WHAT YOU HAVE TO DO
Both the line below containing "ATOM 300 C CA" and the line containing "ATOM 312 O O", along with every line between them, should be repeated exactly; no other line belongs in the answer.

DATA LISTING
++++++
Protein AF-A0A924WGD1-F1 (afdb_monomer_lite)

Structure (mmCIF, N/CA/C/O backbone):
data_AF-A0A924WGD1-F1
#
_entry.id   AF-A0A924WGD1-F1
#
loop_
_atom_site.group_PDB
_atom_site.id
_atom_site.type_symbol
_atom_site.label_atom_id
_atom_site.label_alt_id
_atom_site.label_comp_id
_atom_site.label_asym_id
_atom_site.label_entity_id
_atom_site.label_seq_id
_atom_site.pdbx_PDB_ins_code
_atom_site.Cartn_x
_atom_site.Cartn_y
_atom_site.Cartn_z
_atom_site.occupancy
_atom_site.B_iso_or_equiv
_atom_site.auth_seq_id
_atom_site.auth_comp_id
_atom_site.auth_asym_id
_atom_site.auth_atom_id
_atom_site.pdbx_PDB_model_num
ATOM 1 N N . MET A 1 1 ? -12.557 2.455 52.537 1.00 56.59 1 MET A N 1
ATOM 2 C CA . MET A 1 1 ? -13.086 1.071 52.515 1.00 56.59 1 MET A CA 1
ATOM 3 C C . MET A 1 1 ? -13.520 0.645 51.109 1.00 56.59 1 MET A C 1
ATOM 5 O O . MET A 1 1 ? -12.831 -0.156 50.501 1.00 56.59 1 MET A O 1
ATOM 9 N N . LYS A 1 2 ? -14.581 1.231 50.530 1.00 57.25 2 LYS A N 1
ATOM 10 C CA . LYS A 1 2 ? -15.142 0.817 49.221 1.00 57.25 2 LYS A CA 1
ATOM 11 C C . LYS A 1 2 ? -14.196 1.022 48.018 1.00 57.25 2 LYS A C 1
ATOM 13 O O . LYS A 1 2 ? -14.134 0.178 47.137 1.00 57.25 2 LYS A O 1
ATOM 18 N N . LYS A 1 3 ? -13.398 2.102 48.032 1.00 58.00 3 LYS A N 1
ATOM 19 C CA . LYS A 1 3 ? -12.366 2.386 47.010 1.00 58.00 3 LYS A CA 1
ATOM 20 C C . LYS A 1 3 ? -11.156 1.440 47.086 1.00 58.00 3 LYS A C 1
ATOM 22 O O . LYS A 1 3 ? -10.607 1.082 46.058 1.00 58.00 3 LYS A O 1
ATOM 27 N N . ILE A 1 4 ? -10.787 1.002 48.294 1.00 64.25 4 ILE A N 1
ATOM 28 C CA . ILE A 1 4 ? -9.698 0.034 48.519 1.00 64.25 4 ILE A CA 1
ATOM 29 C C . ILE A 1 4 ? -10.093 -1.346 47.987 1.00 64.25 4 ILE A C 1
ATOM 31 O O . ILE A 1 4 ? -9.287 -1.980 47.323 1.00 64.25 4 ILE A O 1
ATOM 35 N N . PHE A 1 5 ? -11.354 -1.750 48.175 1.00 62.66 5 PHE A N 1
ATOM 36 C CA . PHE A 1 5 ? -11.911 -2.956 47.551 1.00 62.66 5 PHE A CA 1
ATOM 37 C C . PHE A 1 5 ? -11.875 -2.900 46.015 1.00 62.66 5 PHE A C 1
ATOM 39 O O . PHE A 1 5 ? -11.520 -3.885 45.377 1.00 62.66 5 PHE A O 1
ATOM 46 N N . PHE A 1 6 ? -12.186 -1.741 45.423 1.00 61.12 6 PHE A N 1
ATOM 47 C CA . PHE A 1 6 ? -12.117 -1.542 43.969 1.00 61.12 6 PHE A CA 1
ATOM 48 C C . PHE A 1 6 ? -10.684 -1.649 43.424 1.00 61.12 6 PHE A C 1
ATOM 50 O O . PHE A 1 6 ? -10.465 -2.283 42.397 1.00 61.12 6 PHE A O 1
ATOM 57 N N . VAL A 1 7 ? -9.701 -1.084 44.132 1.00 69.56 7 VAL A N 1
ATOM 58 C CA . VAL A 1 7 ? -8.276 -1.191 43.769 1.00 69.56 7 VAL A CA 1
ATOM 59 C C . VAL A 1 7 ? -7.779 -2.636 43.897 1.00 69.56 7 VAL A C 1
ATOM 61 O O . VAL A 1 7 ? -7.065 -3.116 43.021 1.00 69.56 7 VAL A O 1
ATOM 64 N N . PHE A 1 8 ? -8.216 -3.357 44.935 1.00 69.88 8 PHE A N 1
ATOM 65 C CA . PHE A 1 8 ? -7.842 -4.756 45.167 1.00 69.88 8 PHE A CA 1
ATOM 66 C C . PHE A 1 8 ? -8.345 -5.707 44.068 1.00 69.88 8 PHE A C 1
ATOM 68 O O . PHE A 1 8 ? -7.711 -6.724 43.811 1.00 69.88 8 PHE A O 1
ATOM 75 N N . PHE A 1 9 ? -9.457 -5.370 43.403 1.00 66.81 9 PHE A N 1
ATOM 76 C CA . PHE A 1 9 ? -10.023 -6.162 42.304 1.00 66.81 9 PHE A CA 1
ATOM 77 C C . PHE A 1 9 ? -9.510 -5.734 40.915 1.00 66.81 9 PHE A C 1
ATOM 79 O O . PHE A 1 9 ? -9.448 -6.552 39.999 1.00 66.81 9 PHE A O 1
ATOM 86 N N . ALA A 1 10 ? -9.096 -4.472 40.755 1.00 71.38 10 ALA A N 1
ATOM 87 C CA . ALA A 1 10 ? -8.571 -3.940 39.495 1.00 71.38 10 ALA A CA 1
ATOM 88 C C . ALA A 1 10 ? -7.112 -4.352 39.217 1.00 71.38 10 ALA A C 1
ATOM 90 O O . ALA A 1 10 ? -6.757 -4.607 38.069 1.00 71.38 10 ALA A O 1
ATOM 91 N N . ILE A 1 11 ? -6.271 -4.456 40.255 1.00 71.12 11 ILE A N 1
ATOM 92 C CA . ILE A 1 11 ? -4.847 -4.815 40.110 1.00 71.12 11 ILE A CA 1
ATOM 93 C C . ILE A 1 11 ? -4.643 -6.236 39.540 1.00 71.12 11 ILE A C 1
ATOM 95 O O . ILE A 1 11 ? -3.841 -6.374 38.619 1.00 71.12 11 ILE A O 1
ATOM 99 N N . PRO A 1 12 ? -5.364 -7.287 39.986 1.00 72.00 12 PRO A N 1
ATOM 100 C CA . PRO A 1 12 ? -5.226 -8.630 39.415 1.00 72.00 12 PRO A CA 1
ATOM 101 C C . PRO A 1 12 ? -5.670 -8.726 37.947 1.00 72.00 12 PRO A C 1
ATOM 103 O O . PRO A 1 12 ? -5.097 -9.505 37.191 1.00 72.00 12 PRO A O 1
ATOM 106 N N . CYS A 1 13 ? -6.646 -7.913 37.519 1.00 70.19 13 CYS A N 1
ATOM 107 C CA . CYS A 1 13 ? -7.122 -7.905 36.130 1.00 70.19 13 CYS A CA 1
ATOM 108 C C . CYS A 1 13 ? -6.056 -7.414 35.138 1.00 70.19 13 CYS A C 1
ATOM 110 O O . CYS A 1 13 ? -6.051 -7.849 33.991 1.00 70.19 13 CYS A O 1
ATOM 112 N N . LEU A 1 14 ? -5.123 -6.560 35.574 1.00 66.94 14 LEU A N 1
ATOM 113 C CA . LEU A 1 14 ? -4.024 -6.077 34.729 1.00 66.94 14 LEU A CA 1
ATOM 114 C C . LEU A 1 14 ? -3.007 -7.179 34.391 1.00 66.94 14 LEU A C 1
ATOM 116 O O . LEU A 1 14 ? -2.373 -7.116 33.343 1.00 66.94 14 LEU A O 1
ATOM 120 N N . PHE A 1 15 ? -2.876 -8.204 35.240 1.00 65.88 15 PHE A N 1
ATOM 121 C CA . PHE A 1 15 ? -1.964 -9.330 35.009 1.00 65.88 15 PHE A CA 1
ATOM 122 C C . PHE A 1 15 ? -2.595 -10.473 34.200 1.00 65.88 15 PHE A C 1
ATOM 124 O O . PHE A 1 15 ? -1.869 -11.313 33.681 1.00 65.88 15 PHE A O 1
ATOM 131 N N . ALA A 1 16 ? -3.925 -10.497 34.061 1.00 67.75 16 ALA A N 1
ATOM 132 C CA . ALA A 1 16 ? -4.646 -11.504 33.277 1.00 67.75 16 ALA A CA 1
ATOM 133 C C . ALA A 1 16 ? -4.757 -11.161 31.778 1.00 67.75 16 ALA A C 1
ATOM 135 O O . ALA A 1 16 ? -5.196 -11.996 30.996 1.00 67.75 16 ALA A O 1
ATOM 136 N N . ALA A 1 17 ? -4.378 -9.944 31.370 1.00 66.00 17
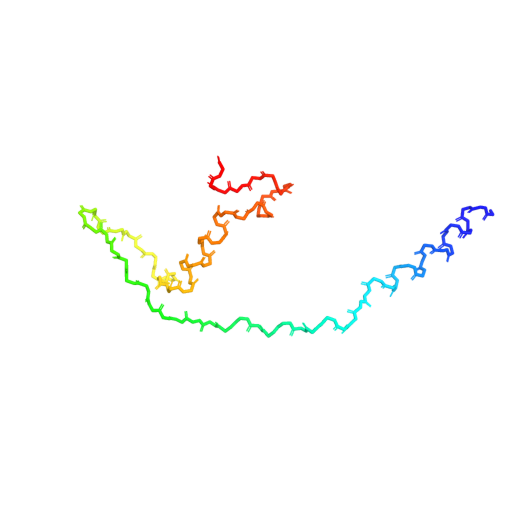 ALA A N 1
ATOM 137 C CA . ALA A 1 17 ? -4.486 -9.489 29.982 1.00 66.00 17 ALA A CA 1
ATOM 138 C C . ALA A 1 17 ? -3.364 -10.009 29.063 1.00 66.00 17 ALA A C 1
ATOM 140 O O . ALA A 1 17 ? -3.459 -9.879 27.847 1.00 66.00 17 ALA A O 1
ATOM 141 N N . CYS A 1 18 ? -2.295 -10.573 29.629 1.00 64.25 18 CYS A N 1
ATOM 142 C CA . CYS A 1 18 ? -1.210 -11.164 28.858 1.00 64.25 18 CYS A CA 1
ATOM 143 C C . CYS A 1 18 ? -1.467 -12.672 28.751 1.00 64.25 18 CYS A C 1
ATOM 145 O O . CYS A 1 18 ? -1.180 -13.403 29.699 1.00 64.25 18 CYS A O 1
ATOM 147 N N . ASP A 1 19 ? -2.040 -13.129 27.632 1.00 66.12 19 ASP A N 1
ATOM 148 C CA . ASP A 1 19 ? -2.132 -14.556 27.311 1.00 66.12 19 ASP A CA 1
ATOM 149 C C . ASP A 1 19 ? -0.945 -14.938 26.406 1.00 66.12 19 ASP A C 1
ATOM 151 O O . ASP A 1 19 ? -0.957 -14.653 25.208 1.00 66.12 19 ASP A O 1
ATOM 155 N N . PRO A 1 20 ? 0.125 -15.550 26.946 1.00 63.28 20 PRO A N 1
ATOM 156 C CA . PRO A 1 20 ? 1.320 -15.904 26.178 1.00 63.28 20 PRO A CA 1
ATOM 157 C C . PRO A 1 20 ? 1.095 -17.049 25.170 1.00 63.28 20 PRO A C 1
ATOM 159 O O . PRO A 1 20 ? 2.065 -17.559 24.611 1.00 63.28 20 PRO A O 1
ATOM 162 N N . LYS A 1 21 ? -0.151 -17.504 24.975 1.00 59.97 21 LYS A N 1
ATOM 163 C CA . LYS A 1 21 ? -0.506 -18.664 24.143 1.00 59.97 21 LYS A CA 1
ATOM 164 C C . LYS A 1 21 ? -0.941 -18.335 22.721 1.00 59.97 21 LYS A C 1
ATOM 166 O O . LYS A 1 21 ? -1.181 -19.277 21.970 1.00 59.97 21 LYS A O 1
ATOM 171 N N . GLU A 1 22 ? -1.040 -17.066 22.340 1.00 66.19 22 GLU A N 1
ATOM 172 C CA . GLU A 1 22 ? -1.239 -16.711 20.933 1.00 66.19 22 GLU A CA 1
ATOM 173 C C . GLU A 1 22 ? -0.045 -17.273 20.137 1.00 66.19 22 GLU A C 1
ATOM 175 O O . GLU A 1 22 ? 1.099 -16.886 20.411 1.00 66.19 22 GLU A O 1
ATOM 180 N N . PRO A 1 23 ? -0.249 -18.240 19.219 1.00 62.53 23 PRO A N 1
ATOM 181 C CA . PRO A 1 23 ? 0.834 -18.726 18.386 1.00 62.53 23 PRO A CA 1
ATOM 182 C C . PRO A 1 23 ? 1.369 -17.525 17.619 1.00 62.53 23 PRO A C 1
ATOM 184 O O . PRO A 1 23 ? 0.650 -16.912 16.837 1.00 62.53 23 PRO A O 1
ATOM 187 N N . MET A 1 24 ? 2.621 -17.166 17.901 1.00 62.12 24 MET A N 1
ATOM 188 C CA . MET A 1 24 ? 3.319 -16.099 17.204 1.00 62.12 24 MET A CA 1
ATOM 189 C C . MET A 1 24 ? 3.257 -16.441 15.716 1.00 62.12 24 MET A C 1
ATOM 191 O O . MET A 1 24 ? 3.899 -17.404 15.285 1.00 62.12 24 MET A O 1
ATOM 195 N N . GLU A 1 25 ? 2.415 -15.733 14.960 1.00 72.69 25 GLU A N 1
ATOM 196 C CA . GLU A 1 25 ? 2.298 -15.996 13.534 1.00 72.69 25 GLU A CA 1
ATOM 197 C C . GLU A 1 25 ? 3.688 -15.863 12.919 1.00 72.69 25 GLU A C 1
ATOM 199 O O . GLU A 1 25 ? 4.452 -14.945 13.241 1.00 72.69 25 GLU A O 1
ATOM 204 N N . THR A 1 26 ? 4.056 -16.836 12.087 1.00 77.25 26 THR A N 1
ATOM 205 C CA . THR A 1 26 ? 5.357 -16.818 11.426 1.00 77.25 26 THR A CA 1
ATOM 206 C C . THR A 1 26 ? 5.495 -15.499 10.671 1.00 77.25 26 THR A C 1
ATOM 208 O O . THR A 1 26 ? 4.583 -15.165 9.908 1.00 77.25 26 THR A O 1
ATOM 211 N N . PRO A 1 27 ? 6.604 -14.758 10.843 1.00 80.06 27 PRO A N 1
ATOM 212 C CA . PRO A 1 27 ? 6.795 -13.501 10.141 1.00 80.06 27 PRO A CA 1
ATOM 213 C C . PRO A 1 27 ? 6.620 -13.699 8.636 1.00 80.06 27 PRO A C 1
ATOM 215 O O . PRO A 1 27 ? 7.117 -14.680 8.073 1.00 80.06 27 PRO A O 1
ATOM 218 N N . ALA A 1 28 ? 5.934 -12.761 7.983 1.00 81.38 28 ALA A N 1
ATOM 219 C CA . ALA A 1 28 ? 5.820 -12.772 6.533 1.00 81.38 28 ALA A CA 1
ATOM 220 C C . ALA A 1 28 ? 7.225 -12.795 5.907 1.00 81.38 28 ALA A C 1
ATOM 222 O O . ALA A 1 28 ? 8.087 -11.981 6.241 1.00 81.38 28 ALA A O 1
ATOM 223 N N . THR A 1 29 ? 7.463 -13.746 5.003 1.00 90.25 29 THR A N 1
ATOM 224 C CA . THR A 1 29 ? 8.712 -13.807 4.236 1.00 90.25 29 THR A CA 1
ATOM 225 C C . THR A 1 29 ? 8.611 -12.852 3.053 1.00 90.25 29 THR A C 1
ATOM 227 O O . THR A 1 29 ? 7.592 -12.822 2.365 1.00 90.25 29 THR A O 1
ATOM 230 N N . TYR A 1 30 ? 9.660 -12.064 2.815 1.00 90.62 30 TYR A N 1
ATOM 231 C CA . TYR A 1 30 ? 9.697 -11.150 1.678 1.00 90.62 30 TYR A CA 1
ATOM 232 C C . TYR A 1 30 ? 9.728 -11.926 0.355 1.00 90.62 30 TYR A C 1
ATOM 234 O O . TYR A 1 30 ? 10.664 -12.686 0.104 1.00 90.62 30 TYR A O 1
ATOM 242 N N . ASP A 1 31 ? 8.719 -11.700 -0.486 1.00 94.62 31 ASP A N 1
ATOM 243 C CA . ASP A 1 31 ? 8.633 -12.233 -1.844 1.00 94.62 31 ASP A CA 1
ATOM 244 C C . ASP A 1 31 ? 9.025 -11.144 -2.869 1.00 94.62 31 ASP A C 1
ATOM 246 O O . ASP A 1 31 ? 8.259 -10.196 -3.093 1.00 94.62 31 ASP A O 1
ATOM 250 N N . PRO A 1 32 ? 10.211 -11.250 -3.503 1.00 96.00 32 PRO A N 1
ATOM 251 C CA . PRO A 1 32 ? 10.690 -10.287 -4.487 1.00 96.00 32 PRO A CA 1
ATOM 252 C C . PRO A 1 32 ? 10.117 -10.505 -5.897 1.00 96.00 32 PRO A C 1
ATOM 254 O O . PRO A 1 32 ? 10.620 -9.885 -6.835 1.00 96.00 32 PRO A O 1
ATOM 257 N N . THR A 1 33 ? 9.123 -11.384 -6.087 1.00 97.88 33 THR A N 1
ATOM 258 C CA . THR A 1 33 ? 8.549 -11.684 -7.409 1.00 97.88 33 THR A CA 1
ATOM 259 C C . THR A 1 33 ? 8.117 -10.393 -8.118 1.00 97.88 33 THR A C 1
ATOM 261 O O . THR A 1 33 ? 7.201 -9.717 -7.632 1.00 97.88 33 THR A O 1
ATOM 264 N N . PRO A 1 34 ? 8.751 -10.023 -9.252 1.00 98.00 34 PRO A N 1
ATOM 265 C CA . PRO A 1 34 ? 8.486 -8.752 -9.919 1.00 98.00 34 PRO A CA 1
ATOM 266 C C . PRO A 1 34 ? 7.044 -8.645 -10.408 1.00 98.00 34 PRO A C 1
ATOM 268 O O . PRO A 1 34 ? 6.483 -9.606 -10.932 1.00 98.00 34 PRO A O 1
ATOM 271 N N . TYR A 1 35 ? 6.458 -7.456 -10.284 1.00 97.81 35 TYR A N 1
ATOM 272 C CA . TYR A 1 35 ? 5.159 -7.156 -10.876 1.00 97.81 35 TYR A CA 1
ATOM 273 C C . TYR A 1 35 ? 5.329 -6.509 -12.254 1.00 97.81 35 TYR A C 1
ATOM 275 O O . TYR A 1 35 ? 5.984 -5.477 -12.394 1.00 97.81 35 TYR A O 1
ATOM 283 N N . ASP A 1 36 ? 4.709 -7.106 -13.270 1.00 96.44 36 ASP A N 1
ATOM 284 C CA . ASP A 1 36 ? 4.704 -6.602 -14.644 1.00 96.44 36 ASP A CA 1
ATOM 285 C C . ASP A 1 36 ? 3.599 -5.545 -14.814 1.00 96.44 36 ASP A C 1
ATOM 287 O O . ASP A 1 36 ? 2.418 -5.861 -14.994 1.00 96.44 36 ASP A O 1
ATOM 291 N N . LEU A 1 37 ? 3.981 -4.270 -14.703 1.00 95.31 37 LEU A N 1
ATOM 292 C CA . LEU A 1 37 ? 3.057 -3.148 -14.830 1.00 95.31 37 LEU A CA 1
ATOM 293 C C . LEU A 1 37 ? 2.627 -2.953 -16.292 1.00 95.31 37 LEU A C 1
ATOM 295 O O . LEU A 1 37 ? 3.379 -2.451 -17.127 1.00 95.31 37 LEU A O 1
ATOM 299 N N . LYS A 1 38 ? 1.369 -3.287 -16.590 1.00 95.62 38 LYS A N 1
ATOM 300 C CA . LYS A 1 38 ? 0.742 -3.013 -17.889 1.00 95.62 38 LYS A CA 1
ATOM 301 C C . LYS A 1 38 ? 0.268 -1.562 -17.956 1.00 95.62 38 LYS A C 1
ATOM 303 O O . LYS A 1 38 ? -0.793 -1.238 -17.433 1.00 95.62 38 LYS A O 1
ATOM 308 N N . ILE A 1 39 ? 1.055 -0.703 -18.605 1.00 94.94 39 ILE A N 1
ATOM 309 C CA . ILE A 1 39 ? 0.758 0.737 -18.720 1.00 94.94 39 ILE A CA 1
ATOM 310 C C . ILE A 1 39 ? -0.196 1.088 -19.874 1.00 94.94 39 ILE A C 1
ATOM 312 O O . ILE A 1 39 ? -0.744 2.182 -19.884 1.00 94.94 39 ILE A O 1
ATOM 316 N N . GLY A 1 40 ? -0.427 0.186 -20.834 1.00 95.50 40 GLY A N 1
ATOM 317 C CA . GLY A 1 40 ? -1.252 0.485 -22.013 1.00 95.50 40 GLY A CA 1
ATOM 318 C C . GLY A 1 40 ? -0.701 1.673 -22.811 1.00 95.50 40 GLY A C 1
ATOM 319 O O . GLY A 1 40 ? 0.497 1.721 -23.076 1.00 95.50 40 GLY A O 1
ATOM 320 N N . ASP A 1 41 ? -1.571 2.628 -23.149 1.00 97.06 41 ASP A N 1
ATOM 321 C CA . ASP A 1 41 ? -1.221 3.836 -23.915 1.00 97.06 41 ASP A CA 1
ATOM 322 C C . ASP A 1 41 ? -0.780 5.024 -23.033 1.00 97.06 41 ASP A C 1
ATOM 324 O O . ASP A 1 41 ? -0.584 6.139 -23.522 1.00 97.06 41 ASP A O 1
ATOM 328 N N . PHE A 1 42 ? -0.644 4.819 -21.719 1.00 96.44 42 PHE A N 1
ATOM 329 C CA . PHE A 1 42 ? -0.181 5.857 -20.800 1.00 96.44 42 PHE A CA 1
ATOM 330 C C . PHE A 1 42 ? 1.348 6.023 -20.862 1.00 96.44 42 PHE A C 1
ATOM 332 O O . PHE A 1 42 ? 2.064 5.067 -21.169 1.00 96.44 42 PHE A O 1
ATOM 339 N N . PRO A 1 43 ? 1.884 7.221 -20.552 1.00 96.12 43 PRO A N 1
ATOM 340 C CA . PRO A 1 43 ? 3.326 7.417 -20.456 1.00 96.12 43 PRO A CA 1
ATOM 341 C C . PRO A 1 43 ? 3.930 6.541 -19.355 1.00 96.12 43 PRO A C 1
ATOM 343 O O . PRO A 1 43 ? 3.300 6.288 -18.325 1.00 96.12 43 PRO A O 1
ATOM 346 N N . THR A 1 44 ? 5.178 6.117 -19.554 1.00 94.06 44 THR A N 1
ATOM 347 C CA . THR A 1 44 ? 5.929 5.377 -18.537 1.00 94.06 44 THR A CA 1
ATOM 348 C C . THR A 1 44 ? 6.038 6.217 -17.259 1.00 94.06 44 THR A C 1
++++++
RESULT OF THE TASK
ATOM 300 C CA . LYS A 1 38 ? 0.742 -3.013 -17.889 1.00 95.62 38 LYS A CA 1
ATOM 301 C C . LYS A 1 38 ? 0.268 -1.562 -17.956 1.00 95.62 38 LYS A C 1
ATOM 303 O O . LYS A 1 38 ? -0.793 -1.238 -17.433 1.00 95.62 38 LYS A O 1
ATOM 308 N N . ILE A 1 39 ? 1.055 -0.703 -18.605 1.00 94.94 39 ILE A N 1
ATOM 309 C CA . ILE A 1 39 ? 0.758 0.737 -18.720 1.00 94.94 39 ILE A CA 1
ATOM 310 C C . ILE A 1 39 ? -0.196 1.088 -19.874 1.00 94.94 39 ILE A C 1
ATOM 312 O O . ILE A 1 39 ? -0.744 2.182 -19.884 1.00 94.94 39 ILE A O 1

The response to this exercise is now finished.